-- EXERCISE INPUTS follows --
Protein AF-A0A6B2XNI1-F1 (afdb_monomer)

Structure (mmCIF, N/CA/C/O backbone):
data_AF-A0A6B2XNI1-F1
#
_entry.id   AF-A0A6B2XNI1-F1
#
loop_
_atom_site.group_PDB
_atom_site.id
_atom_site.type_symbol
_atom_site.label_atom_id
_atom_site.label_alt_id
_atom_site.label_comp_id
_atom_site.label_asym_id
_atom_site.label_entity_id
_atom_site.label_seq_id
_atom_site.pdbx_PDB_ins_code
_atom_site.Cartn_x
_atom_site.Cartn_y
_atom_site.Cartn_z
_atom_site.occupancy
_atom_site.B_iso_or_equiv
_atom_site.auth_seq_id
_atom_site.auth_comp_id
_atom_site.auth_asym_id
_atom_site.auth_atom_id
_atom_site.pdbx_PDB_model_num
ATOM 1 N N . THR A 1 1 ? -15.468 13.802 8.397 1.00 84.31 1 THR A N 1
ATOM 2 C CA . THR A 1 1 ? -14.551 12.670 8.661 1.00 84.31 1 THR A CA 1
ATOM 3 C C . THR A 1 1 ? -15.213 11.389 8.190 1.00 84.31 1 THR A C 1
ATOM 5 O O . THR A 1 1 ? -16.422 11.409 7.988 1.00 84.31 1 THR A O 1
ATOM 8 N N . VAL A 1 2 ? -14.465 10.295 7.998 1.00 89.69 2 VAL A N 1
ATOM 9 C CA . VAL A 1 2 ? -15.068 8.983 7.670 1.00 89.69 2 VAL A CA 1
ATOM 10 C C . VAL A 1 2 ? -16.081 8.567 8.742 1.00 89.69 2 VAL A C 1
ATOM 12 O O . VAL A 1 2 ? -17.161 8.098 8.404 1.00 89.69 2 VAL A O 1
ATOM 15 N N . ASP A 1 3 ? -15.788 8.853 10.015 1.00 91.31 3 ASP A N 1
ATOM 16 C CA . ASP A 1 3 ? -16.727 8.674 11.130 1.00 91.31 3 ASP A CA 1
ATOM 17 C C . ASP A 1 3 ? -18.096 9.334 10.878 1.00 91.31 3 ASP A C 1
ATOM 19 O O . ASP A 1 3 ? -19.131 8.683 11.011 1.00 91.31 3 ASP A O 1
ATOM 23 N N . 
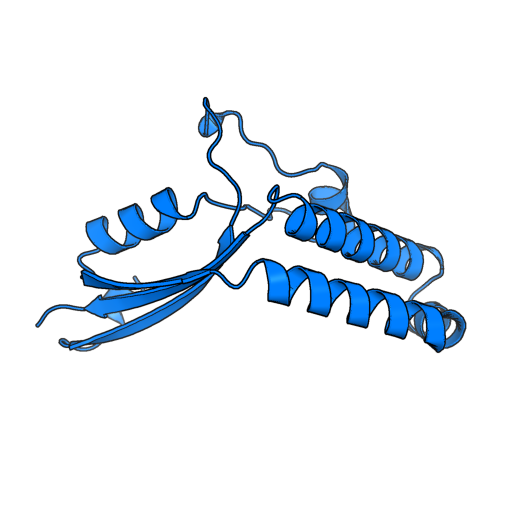ALA A 1 4 ? -18.124 10.603 10.459 1.00 94.00 4 ALA A N 1
ATOM 24 C CA . ALA A 1 4 ? -19.371 11.342 10.247 1.00 94.00 4 ALA A CA 1
ATOM 25 C C . ALA A 1 4 ? -20.240 10.776 9.105 1.00 94.00 4 ALA A C 1
ATOM 27 O O . ALA A 1 4 ? -21.420 11.106 9.015 1.00 94.00 4 ALA A O 1
ATOM 28 N N . LEU A 1 5 ? -19.666 9.939 8.234 1.00 96.12 5 LEU A N 1
ATOM 29 C CA . LEU A 1 5 ? -20.365 9.289 7.123 1.00 96.12 5 LEU A CA 1
ATOM 30 C C . LEU A 1 5 ? -20.950 7.920 7.
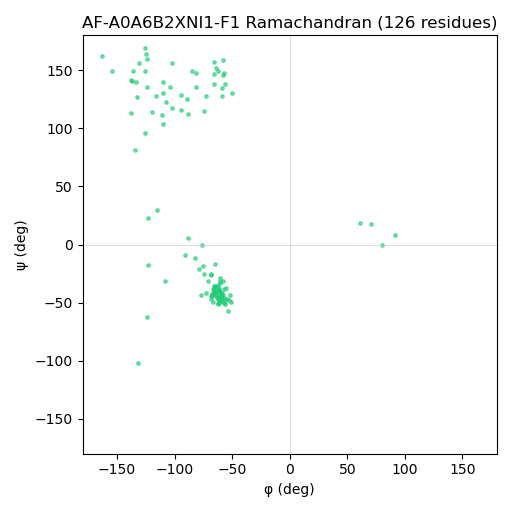502 1.00 96.12 5 LEU A C 1
ATOM 32 O O . LEU A 1 5 ? -21.705 7.346 6.719 1.00 96.12 5 LEU A O 1
ATOM 36 N N . LEU A 1 6 ? -20.614 7.390 8.681 1.00 97.31 6 LEU A N 1
ATOM 37 C CA . LEU A 1 6 ? -21.093 6.099 9.162 1.00 97.31 6 LEU A CA 1
ATOM 38 C C . LEU A 1 6 ? -22.175 6.281 10.230 1.00 97.31 6 LEU A C 1
ATOM 40 O O . LEU A 1 6 ? -22.046 7.083 11.162 1.00 97.31 6 LEU A O 1
ATOM 44 N N . ALA A 1 7 ? -23.244 5.494 10.100 1.00 97.38 7 ALA A N 1
ATOM 45 C CA . ALA A 1 7 ? -24.245 5.341 11.147 1.00 97.38 7 ALA A CA 1
ATOM 46 C C . ALA A 1 7 ? -23.635 4.651 12.387 1.00 97.38 7 ALA A C 1
ATOM 48 O O . ALA A 1 7 ? -22.649 3.918 12.242 1.00 97.38 7 ALA A O 1
ATOM 49 N N . PRO A 1 8 ? -24.217 4.833 13.586 1.00 96.81 8 PRO A N 1
ATOM 50 C CA . PRO A 1 8 ? -23.864 4.041 14.765 1.00 96.81 8 PRO A CA 1
ATOM 51 C C . PRO A 1 8 ? -23.887 2.532 14.454 1.00 96.81 8 PRO A C 1
ATOM 53 O O . PRO A 1 8 ? -24.834 2.037 13.838 1.00 96.81 8 PRO A O 1
ATOM 56 N N . GLY A 1 9 ? -22.824 1.807 14.811 1.00 96.88 9 GLY A N 1
ATOM 57 C CA . GLY A 1 9 ? -22.617 0.393 14.455 1.00 96.88 9 GLY A CA 1
ATOM 58 C C . GLY A 1 9 ? -22.092 0.136 13.031 1.00 96.88 9 GLY A C 1
ATOM 59 O O . GLY A 1 9 ? -21.888 -1.020 12.649 1.00 96.88 9 GLY A O 1
ATOM 60 N N . GLY A 1 10 ? -21.872 1.184 12.231 1.00 97.81 10 GLY A N 1
ATOM 61 C CA . GLY A 1 10 ? -21.325 1.099 10.877 1.00 97.81 10 GLY A CA 1
ATOM 62 C C . GLY A 1 10 ? -19.892 0.559 10.848 1.00 97.81 10 GLY A C 1
ATOM 63 O O . GLY A 1 10 ? -19.132 0.724 11.801 1.00 97.81 10 GLY A O 1
ATOM 64 N N . ARG A 1 11 ? -19.514 -0.091 9.741 1.00 97.94 11 ARG A N 1
ATOM 65 C CA . ARG A 1 11 ? -18.201 -0.732 9.573 1.00 97.94 11 ARG A CA 1
ATOM 66 C C . ARG A 1 11 ? -17.341 0.013 8.560 1.00 97.94 11 ARG A C 1
ATOM 68 O O . ARG A 1 11 ? -17.830 0.401 7.502 1.00 97.94 11 ARG A O 1
ATOM 75 N N . LEU A 1 12 ? -16.056 0.132 8.868 1.00 98.12 12 LEU A N 1
ATOM 76 C CA . LEU A 1 12 ? -15.007 0.620 7.984 1.00 98.12 12 LEU A CA 1
ATOM 77 C C . LEU A 1 12 ? -14.017 -0.516 7.735 1.00 98.12 12 LEU A C 1
ATOM 79 O O . LEU A 1 12 ? -13.505 -1.097 8.687 1.00 98.12 12 LEU A O 1
ATOM 83 N N . LEU A 1 13 ? -13.723 -0.809 6.471 1.00 98.31 13 LEU A N 1
ATOM 84 C CA . LEU A 1 13 ? -12.600 -1.665 6.101 1.00 98.31 13 LEU A CA 1
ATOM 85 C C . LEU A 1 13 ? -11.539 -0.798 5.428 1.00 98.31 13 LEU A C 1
-- EXERCISE INPUTS concluded --
_EXERCISE INSTRUCTIONS:_ Everything in the entries above should be written out again exactly, except the images.

_COMPLETED TASK:_
Protein AF-A0A6B2XNI1-F1 (afdb_monomer)

Structure (mmCIF, N/CA/C/O backbone):
data_AF-A0A6B2XNI1-F1
#
_entry.id   AF-A0A6B2XNI1-F1
#
loop_
_atom_site.group_PDB
_atom_site.id
_atom_site.type_symbol
_atom_site.label_atom_id
_atom_site.label_alt_id
_atom_site.label_comp_id
_atom_site.label_asym_id
_atom_site.label_entity_id
_atom_site.label_seq_id
_atom_site.pdbx_PDB_ins_code
_atom_site.Cartn_x
_atom_site.Cartn_y
_atom_site.Cartn_z
_atom_site.occupancy
_atom_site.B_iso_or_equiv
_atom_site.auth_seq_id
_atom_site.auth_comp_id
_atom_site.auth_asym_id
_atom_site.auth_atom_id
_atom_site.pdbx_PDB_model_num
ATOM 1 N N . THR A 1 1 ? -15.468 13.802 8.397 1.00 84.31 1 THR A N 1
ATOM 2 C CA . THR A 1 1 ? -14.551 12.670 8.661 1.00 84.31 1 THR A CA 1
ATOM 3 C C . THR A 1 1 ? -15.213 11.389 8.190 1.00 84.31 1 THR A C 1
ATOM 5 O O . THR A 1 1 ? -16.422 11.409 7.988 1.00 84.31 1 THR A O 1
ATOM 8 N N . VAL A 1 2 ? -14.465 10.295 7.998 1.00 89.69 2 VAL A N 1
ATOM 9 C CA . VAL A 1 2 ? -15.068 8.983 7.670 1.00 89.69 2 VAL A CA 1
ATOM 10 C C . VAL A 1 2 ? -16.081 8.567 8.742 1.00 89.69 2 VAL A C 1
ATOM 12 O O . VAL A 1 2 ? -17.161 8.098 8.404 1.00 89.69 2 VAL A O 1
ATOM 15 N N . ASP A 1 3 ? -15.788 8.853 10.015 1.00 91.31 3 ASP A N 1
ATOM 16 C CA . ASP A 1 3 ? -16.727 8.674 11.130 1.00 91.31 3 ASP A CA 1
ATOM 17 C C . ASP A 1 3 ? -18.096 9.334 10.878 1.00 91.31 3 ASP A C 1
ATOM 19 O O . ASP A 1 3 ? -19.131 8.683 11.011 1.00 91.31 3 ASP A O 1
ATOM 23 N N . 
ALA A 1 4 ? -18.124 10.603 10.459 1.00 94.00 4 ALA A N 1
ATOM 24 C CA . ALA A 1 4 ? -19.371 11.342 10.247 1.00 94.00 4 ALA A CA 1
ATOM 25 C C . ALA A 1 4 ? -20.240 10.776 9.105 1.00 94.00 4 ALA A C 1
ATOM 27 O O . ALA A 1 4 ? -21.420 11.106 9.015 1.00 94.00 4 ALA A O 1
ATOM 28 N N . LEU A 1 5 ? -19.666 9.939 8.234 1.00 96.12 5 LEU A N 1
ATOM 29 C CA . LEU A 1 5 ? -20.365 9.289 7.123 1.00 96.12 5 LEU A CA 1
ATOM 30 C C . LEU A 1 5 ? -20.950 7.920 7.
502 1.00 96.12 5 LEU A C 1
ATOM 32 O O . LEU A 1 5 ? -21.705 7.346 6.719 1.00 96.12 5 LEU A O 1
ATOM 36 N N . LEU A 1 6 ? -20.614 7.390 8.681 1.00 97.31 6 LEU A N 1
ATOM 37 C CA . LEU A 1 6 ? -21.093 6.099 9.162 1.00 97.31 6 LEU A CA 1
ATOM 38 C C . LEU A 1 6 ? -22.175 6.281 10.230 1.00 97.31 6 LEU A C 1
ATOM 40 O O . LEU A 1 6 ? -22.046 7.083 11.162 1.00 97.31 6 LEU A O 1
ATOM 44 N N . ALA A 1 7 ? -23.244 5.494 10.100 1.00 97.38 7 ALA A N 1
ATOM 45 C CA . ALA A 1 7 ? -24.245 5.341 11.147 1.00 97.38 7 ALA A CA 1
ATOM 46 C C . ALA A 1 7 ? -23.635 4.651 12.387 1.00 97.38 7 ALA A C 1
ATOM 48 O O . ALA A 1 7 ? -22.649 3.918 12.242 1.00 97.38 7 ALA A O 1
ATOM 49 N N . PRO A 1 8 ? -24.217 4.833 13.586 1.00 96.81 8 PRO A N 1
ATOM 50 C CA . PRO A 1 8 ? -23.864 4.041 14.765 1.00 96.81 8 PRO A CA 1
ATOM 51 C C . PRO A 1 8 ? -23.887 2.532 14.454 1.00 96.81 8 PRO A C 1
ATOM 53 O O . PRO A 1 8 ? -24.834 2.037 13.838 1.00 96.81 8 PRO A O 1
ATOM 56 N N . GLY A 1 9 ? -22.824 1.807 14.811 1.00 96.88 9 GLY A N 1
ATOM 57 C CA . GLY A 1 9 ? -22.617 0.393 14.455 1.00 96.88 9 GLY A CA 1
ATOM 58 C C . GLY A 1 9 ? -22.092 0.136 13.031 1.00 96.88 9 GLY A C 1
ATOM 59 O O . GLY A 1 9 ? -21.888 -1.020 12.649 1.00 96.88 9 GLY A O 1
ATOM 60 N N . GLY A 1 10 ? -21.872 1.184 12.231 1.00 97.81 10 GLY A N 1
ATOM 61 C CA . GLY A 1 10 ? -21.325 1.099 10.877 1.00 97.81 10 GLY A CA 1
ATOM 62 C C . GLY A 1 10 ? -19.892 0.559 10.848 1.00 97.81 10 GLY A C 1
ATOM 63 O O . GLY A 1 10 ? -19.132 0.724 11.801 1.00 97.81 10 GLY A O 1
ATOM 64 N N . ARG A 1 11 ? -19.514 -0.091 9.741 1.00 97.94 11 ARG A N 1
ATOM 65 C CA . ARG A 1 11 ? -18.201 -0.732 9.573 1.00 97.94 11 ARG A CA 1
ATOM 66 C C . ARG A 1 11 ? -17.341 0.013 8.560 1.00 97.94 11 ARG A C 1
ATOM 68 O O . ARG A 1 11 ? -17.830 0.401 7.502 1.00 97.94 11 ARG A O 1
ATOM 75 N N . LEU A 1 12 ? -16.056 0.132 8.868 1.00 98.12 12 LEU A N 1
ATOM 76 C CA . LEU A 1 12 ? -15.007 0.620 7.984 1.00 98.12 12 LEU A CA 1
ATOM 77 C C . LEU A 1 12 ? -14.017 -0.516 7.735 1.00 98.12 12 LEU A C 1
ATOM 79 O O . LEU A 1 12 ? -13.505 -1.097 8.687 1.00 98.12 12 LEU A O 1
ATOM 83 N N . LEU A 1 13 ? -13.723 -0.809 6.471 1.00 98.31 13 LEU A N 1
ATOM 84 C CA . LEU A 1 13 ? -12.600 -1.665 6.101 1.00 98.31 13 LEU A CA 1
ATOM 85 C C . LEU A 1 13 ? -11.539 -0.798 5.428 1.00 98.31 13 LEU A C 1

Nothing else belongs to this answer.